Brown stays tight-lipped on income tax

Gordon Brown has refused to be drawn on rumours that Labour will pledge to leave income tax rates unchanged as it campaigns for re-election.

The chancellor, who was interviewed on BBC radio, said his party had met all its tax pledges set out in 1997 and would continue to follow its economic plan of bring ‘prosperity for all’.

Brown said his administration would continue to adopt a ‘balanced approach’ to taxation, and foresaw a continued drop in the tax burden over the next few years. The Treasury would ensure tax cuts would be made, where affordable, with children’s tax credit being given particular priority.
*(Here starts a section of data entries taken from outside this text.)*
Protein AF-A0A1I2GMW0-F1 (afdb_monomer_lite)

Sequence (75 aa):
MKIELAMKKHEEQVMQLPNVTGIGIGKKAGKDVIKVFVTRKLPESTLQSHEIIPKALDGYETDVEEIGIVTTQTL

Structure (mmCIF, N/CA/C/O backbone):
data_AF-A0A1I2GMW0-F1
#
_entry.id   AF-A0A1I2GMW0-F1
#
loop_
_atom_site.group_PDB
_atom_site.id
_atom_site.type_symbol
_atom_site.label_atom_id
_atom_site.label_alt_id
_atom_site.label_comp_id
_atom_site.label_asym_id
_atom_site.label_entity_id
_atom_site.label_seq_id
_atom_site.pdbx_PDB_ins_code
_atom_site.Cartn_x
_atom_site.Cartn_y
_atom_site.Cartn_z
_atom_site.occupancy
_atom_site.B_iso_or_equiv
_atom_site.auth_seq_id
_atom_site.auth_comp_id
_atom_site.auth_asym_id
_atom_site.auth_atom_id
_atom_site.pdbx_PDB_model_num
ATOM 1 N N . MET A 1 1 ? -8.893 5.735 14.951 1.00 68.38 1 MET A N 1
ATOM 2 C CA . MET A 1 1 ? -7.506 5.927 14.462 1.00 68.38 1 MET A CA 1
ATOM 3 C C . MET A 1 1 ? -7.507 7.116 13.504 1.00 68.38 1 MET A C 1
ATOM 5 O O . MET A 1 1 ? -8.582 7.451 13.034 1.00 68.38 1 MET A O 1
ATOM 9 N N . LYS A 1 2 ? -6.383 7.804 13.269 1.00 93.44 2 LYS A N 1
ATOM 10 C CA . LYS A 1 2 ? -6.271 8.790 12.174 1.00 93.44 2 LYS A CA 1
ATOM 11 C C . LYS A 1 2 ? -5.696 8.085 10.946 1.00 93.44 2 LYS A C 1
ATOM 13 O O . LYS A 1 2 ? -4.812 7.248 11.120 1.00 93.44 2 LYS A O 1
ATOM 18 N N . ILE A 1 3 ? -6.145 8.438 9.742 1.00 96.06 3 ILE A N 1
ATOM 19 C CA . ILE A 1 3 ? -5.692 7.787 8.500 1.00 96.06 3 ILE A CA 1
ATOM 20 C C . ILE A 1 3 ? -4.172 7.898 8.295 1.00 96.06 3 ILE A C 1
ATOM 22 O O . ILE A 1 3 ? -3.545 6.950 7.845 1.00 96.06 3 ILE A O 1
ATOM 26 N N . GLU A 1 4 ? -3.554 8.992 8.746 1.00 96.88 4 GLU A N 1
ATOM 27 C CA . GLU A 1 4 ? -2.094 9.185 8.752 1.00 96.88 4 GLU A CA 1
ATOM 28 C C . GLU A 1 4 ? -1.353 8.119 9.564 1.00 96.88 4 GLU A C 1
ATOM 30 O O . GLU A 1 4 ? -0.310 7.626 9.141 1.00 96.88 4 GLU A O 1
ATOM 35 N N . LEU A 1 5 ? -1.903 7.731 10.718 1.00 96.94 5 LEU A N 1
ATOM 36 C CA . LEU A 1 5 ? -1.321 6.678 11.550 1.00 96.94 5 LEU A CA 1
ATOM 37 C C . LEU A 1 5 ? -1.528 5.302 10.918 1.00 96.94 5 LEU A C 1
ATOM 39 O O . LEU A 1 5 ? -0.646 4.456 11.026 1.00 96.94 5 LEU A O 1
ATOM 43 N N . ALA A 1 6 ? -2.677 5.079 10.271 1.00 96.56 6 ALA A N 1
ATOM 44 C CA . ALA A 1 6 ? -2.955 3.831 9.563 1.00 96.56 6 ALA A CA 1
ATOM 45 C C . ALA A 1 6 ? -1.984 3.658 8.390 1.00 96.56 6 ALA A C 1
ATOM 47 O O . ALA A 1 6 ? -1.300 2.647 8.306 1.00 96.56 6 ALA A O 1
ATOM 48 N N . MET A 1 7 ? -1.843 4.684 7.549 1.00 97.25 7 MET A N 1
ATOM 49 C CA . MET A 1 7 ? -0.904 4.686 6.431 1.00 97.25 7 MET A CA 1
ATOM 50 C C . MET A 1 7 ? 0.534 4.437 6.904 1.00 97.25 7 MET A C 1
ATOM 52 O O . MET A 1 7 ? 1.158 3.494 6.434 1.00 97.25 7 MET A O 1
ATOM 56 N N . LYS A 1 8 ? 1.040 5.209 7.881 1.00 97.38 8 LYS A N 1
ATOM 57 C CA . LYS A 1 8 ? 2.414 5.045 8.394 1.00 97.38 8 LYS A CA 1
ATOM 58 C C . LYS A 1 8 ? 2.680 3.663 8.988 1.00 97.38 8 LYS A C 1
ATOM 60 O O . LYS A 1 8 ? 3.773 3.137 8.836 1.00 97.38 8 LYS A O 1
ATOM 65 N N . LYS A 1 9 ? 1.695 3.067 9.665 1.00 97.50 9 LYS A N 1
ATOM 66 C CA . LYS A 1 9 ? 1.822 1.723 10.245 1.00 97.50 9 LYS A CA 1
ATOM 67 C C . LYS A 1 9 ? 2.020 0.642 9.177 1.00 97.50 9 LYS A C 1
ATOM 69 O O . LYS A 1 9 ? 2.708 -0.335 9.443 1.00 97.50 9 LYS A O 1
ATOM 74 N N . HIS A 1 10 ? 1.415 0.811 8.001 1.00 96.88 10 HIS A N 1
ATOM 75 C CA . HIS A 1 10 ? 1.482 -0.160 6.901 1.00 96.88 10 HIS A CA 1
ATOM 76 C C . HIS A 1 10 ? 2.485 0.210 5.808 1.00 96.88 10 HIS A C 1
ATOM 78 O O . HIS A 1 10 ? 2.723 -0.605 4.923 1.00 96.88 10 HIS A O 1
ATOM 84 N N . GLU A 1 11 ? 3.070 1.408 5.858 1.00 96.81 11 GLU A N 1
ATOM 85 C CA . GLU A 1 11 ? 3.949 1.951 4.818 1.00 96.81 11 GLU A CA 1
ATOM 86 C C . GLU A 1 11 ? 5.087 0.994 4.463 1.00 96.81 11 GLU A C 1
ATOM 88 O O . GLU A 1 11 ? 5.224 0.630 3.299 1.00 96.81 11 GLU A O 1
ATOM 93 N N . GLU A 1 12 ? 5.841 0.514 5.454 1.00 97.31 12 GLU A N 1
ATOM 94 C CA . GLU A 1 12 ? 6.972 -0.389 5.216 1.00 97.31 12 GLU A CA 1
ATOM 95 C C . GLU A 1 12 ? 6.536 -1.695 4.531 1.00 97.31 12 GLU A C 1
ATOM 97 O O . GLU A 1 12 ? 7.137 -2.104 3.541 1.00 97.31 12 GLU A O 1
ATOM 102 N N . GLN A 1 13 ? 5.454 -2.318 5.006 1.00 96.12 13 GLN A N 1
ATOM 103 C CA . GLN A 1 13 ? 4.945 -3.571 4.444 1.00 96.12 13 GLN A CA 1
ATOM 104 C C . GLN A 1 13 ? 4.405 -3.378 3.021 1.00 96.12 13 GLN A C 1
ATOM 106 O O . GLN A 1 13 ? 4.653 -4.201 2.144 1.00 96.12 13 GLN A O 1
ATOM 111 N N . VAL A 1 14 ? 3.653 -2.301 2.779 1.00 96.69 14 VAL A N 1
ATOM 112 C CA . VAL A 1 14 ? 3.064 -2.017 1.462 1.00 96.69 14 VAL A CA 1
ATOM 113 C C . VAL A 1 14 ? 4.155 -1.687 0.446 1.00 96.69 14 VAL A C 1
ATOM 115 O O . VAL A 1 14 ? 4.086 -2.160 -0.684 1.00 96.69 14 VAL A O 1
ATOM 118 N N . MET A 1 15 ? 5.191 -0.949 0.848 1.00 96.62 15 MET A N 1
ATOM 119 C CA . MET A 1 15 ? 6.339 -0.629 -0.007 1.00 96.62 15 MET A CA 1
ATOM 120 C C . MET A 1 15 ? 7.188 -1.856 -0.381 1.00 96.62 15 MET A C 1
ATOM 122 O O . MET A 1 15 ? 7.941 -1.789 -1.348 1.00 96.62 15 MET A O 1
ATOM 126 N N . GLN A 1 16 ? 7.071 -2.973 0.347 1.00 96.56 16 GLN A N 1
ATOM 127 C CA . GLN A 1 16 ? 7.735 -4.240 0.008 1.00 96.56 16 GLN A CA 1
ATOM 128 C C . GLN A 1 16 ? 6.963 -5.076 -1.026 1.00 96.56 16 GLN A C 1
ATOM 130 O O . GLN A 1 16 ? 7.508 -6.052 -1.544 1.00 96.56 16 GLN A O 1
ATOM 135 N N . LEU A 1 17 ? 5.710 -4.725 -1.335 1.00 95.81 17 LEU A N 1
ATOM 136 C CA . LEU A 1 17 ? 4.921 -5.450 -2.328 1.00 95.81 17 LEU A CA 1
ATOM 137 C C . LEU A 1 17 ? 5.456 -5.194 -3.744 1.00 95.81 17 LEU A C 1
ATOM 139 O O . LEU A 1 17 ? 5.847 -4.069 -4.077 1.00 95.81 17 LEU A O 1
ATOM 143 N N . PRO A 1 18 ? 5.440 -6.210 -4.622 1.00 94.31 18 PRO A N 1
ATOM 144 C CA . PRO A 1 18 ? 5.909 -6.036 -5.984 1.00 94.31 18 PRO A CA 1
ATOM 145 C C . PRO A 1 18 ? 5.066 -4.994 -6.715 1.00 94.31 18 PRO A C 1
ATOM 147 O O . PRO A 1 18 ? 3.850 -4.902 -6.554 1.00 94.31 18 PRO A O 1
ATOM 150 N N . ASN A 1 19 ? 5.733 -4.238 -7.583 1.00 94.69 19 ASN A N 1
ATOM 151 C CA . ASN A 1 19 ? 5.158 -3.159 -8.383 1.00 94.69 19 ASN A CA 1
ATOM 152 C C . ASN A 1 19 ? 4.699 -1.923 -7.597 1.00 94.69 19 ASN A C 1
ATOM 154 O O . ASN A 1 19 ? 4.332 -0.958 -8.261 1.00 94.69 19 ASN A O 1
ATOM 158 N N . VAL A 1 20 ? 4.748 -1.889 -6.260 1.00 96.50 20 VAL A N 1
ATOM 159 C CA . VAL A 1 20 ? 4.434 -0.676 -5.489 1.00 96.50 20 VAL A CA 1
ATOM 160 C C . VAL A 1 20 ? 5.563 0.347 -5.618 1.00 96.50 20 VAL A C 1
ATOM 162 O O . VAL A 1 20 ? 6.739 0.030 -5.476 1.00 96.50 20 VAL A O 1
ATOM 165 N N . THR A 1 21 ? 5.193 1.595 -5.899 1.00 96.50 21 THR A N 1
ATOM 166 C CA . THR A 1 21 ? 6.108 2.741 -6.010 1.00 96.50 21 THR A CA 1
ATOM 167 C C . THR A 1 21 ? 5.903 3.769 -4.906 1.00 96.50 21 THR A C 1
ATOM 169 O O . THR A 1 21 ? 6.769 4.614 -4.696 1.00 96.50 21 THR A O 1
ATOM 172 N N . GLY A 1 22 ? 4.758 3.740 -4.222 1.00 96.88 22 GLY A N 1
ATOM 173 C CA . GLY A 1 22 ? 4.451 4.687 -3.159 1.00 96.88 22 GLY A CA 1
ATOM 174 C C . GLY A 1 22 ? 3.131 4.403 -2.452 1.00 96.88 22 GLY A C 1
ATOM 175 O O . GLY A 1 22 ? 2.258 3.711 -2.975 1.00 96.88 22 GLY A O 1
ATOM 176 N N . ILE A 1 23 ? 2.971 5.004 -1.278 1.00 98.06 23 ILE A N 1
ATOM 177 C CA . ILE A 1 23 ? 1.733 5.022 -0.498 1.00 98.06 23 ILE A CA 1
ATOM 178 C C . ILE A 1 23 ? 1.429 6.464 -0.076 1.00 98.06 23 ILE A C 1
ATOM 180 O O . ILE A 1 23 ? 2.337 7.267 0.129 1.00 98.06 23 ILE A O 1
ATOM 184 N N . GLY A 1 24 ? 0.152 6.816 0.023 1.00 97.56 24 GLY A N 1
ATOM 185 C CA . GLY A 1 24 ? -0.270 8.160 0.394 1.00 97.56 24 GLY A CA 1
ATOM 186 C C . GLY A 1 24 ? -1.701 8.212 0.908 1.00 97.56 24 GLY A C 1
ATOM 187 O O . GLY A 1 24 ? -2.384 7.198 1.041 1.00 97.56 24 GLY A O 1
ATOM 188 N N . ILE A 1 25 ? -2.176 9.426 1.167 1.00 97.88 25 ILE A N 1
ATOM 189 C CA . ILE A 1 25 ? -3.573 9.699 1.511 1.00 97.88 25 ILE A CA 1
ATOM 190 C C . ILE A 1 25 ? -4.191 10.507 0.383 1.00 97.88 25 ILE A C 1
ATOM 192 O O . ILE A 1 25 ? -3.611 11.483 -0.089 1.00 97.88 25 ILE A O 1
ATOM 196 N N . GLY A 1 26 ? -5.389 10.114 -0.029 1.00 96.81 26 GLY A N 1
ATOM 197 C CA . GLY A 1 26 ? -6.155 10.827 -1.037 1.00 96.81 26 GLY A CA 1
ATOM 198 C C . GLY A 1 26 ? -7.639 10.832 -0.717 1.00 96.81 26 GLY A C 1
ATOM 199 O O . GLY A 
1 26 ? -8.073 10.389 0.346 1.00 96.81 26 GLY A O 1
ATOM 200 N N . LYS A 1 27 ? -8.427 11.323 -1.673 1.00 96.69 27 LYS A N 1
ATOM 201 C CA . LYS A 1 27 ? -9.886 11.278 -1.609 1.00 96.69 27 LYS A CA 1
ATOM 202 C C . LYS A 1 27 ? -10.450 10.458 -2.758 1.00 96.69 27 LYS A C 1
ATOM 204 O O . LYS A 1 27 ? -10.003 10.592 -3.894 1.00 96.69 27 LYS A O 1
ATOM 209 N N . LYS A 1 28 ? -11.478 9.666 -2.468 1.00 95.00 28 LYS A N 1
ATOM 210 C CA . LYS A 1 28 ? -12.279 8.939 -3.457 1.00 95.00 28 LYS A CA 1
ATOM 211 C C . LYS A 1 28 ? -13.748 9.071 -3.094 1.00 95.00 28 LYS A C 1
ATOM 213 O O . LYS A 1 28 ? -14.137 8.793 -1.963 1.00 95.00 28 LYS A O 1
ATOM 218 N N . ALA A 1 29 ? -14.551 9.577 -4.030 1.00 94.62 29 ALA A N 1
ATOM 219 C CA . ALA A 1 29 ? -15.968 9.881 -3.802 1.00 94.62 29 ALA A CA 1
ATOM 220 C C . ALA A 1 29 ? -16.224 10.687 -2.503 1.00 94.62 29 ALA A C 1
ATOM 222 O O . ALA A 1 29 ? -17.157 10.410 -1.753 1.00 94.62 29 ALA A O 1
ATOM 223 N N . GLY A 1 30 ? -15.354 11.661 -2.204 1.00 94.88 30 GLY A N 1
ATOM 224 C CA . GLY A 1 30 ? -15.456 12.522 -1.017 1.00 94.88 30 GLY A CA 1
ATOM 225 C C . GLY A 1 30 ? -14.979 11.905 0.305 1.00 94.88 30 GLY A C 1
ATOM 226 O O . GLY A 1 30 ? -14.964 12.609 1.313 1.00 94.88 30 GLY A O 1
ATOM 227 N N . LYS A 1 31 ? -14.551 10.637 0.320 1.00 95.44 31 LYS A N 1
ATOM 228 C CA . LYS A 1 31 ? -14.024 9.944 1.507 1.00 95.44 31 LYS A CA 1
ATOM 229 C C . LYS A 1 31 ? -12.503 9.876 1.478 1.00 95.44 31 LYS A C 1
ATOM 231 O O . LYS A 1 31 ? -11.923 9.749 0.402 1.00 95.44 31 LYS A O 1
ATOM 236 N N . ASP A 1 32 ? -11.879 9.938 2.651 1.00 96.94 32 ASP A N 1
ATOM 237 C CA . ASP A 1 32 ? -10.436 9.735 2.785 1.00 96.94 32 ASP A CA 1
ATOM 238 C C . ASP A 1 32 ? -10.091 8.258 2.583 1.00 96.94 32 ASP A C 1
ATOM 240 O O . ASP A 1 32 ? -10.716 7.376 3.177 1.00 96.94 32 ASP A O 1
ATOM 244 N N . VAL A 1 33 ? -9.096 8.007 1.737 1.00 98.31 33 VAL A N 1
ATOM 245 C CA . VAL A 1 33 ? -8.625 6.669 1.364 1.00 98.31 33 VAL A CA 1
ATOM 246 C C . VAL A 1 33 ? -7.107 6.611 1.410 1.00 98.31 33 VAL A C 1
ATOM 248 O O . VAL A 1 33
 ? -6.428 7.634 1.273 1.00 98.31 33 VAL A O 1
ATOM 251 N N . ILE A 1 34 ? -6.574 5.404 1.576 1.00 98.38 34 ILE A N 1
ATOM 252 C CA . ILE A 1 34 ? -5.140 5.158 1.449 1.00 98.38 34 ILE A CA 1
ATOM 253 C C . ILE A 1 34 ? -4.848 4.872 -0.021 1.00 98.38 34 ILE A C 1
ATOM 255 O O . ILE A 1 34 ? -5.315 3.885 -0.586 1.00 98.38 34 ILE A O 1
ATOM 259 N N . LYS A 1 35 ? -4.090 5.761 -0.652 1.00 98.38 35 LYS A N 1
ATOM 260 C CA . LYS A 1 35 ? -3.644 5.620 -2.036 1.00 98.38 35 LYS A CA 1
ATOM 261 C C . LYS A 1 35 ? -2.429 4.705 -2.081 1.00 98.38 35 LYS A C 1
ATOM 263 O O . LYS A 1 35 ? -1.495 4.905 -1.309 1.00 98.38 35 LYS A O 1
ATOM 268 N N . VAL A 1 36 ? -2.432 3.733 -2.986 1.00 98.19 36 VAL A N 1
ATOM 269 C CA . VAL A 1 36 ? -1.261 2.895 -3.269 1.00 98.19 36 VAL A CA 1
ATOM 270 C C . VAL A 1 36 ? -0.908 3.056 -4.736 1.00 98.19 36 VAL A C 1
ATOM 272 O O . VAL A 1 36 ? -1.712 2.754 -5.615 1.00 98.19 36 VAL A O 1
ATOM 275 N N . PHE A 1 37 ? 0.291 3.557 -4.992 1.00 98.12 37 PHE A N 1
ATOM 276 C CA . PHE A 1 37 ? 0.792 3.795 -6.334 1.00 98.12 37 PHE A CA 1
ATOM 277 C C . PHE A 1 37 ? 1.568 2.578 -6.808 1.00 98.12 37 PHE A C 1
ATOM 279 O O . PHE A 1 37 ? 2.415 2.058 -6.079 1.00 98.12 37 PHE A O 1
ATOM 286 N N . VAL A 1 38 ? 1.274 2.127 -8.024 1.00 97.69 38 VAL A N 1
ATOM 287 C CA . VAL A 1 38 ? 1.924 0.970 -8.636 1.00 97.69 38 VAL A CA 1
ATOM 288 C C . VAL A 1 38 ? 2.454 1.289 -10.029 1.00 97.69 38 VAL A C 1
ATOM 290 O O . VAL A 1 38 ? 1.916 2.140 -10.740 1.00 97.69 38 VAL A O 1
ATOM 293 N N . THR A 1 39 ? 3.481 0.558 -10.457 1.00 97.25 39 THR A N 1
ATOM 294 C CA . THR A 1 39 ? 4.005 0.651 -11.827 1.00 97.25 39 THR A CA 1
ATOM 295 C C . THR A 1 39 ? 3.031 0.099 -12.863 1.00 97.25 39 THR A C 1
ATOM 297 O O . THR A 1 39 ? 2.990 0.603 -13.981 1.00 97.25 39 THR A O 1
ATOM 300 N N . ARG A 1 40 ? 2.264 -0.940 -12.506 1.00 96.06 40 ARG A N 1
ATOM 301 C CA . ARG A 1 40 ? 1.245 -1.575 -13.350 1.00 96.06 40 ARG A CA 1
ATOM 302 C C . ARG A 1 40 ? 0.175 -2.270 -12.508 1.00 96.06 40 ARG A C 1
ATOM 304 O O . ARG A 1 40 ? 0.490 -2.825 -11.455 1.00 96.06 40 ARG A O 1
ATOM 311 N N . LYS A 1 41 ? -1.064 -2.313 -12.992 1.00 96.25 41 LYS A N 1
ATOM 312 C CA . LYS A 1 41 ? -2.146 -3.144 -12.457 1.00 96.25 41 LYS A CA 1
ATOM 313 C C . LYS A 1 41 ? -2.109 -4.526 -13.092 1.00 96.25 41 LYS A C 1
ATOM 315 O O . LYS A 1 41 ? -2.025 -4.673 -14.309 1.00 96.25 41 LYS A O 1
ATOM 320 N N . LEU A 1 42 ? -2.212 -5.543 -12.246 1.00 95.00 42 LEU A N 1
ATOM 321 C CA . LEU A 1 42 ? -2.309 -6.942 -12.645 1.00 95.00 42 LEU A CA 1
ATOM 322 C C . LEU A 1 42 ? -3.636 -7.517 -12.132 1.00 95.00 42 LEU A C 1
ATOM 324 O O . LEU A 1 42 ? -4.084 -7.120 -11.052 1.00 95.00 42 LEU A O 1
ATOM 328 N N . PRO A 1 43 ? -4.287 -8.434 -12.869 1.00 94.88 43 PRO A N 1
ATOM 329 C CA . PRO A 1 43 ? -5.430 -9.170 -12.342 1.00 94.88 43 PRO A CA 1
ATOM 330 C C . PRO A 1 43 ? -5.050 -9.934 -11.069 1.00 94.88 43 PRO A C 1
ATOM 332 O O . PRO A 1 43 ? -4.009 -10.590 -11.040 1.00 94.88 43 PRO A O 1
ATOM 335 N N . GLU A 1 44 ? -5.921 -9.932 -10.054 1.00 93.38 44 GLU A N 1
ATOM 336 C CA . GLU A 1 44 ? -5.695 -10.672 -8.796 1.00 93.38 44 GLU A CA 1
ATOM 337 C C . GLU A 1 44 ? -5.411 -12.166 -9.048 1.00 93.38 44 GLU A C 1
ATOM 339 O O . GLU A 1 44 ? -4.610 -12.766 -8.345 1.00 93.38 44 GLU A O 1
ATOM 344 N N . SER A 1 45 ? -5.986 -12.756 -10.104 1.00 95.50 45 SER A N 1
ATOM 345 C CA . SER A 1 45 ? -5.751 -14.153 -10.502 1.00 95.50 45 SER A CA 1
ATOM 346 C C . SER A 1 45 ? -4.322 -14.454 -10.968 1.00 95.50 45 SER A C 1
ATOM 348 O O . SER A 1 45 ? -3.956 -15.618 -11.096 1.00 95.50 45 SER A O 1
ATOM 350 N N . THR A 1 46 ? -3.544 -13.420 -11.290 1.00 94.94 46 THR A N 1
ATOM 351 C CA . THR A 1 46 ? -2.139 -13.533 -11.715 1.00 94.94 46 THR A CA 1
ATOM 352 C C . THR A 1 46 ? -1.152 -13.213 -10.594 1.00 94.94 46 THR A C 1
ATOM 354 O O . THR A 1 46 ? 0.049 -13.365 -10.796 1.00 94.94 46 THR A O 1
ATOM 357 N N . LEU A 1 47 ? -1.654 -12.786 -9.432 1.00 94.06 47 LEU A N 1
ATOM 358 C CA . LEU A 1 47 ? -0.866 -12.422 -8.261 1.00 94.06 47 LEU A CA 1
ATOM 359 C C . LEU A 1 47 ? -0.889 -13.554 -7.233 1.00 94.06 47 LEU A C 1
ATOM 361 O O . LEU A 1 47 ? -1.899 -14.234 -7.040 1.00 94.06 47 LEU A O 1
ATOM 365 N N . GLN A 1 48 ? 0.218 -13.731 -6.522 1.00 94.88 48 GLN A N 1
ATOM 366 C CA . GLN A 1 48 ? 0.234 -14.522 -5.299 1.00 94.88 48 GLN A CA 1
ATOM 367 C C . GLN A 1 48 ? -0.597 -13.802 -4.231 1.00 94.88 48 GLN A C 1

And despite refusing to comment on the income tax question, Brown did reveal Labour’s five-point economic plan earmarked for the next government, should it triumph at the polls.

He said his party’s goals were economic stability, high productivity, full employment, family prosperity and excellence in education for Britain.

‘Labour’s first goal for the decade, to lock in our hard won and new won economic stability, demands policies to keep inflation and interest rates as low as possible with fiscal rules that are consistently met,’ Brown said.

The chancellor also highlighted the importance of providing employment opportunities for all, and ensuring productivity levels continued to grow.

He pledged that by 2010, Britain would have the fastest growing productivity and thus prosperity of any of its main competitors.

And he criticised the Tories for their ‘boom and bust’ tax policies of the past.

‘When I see the Conservatives coming forward with irresponsible and indiscriminate tax cuts they cannot afford in the next three years, it reminds me of the same reckless mistakes the Conservatives made in the late nineteen-eighties and early nineties – putting stability at risk, cutting public services, and with no fiscal discipline.

This followed attacks from Conservative leader William Hague who said of Labour’s: ‘Never has a party taxed so much and achieved so little.’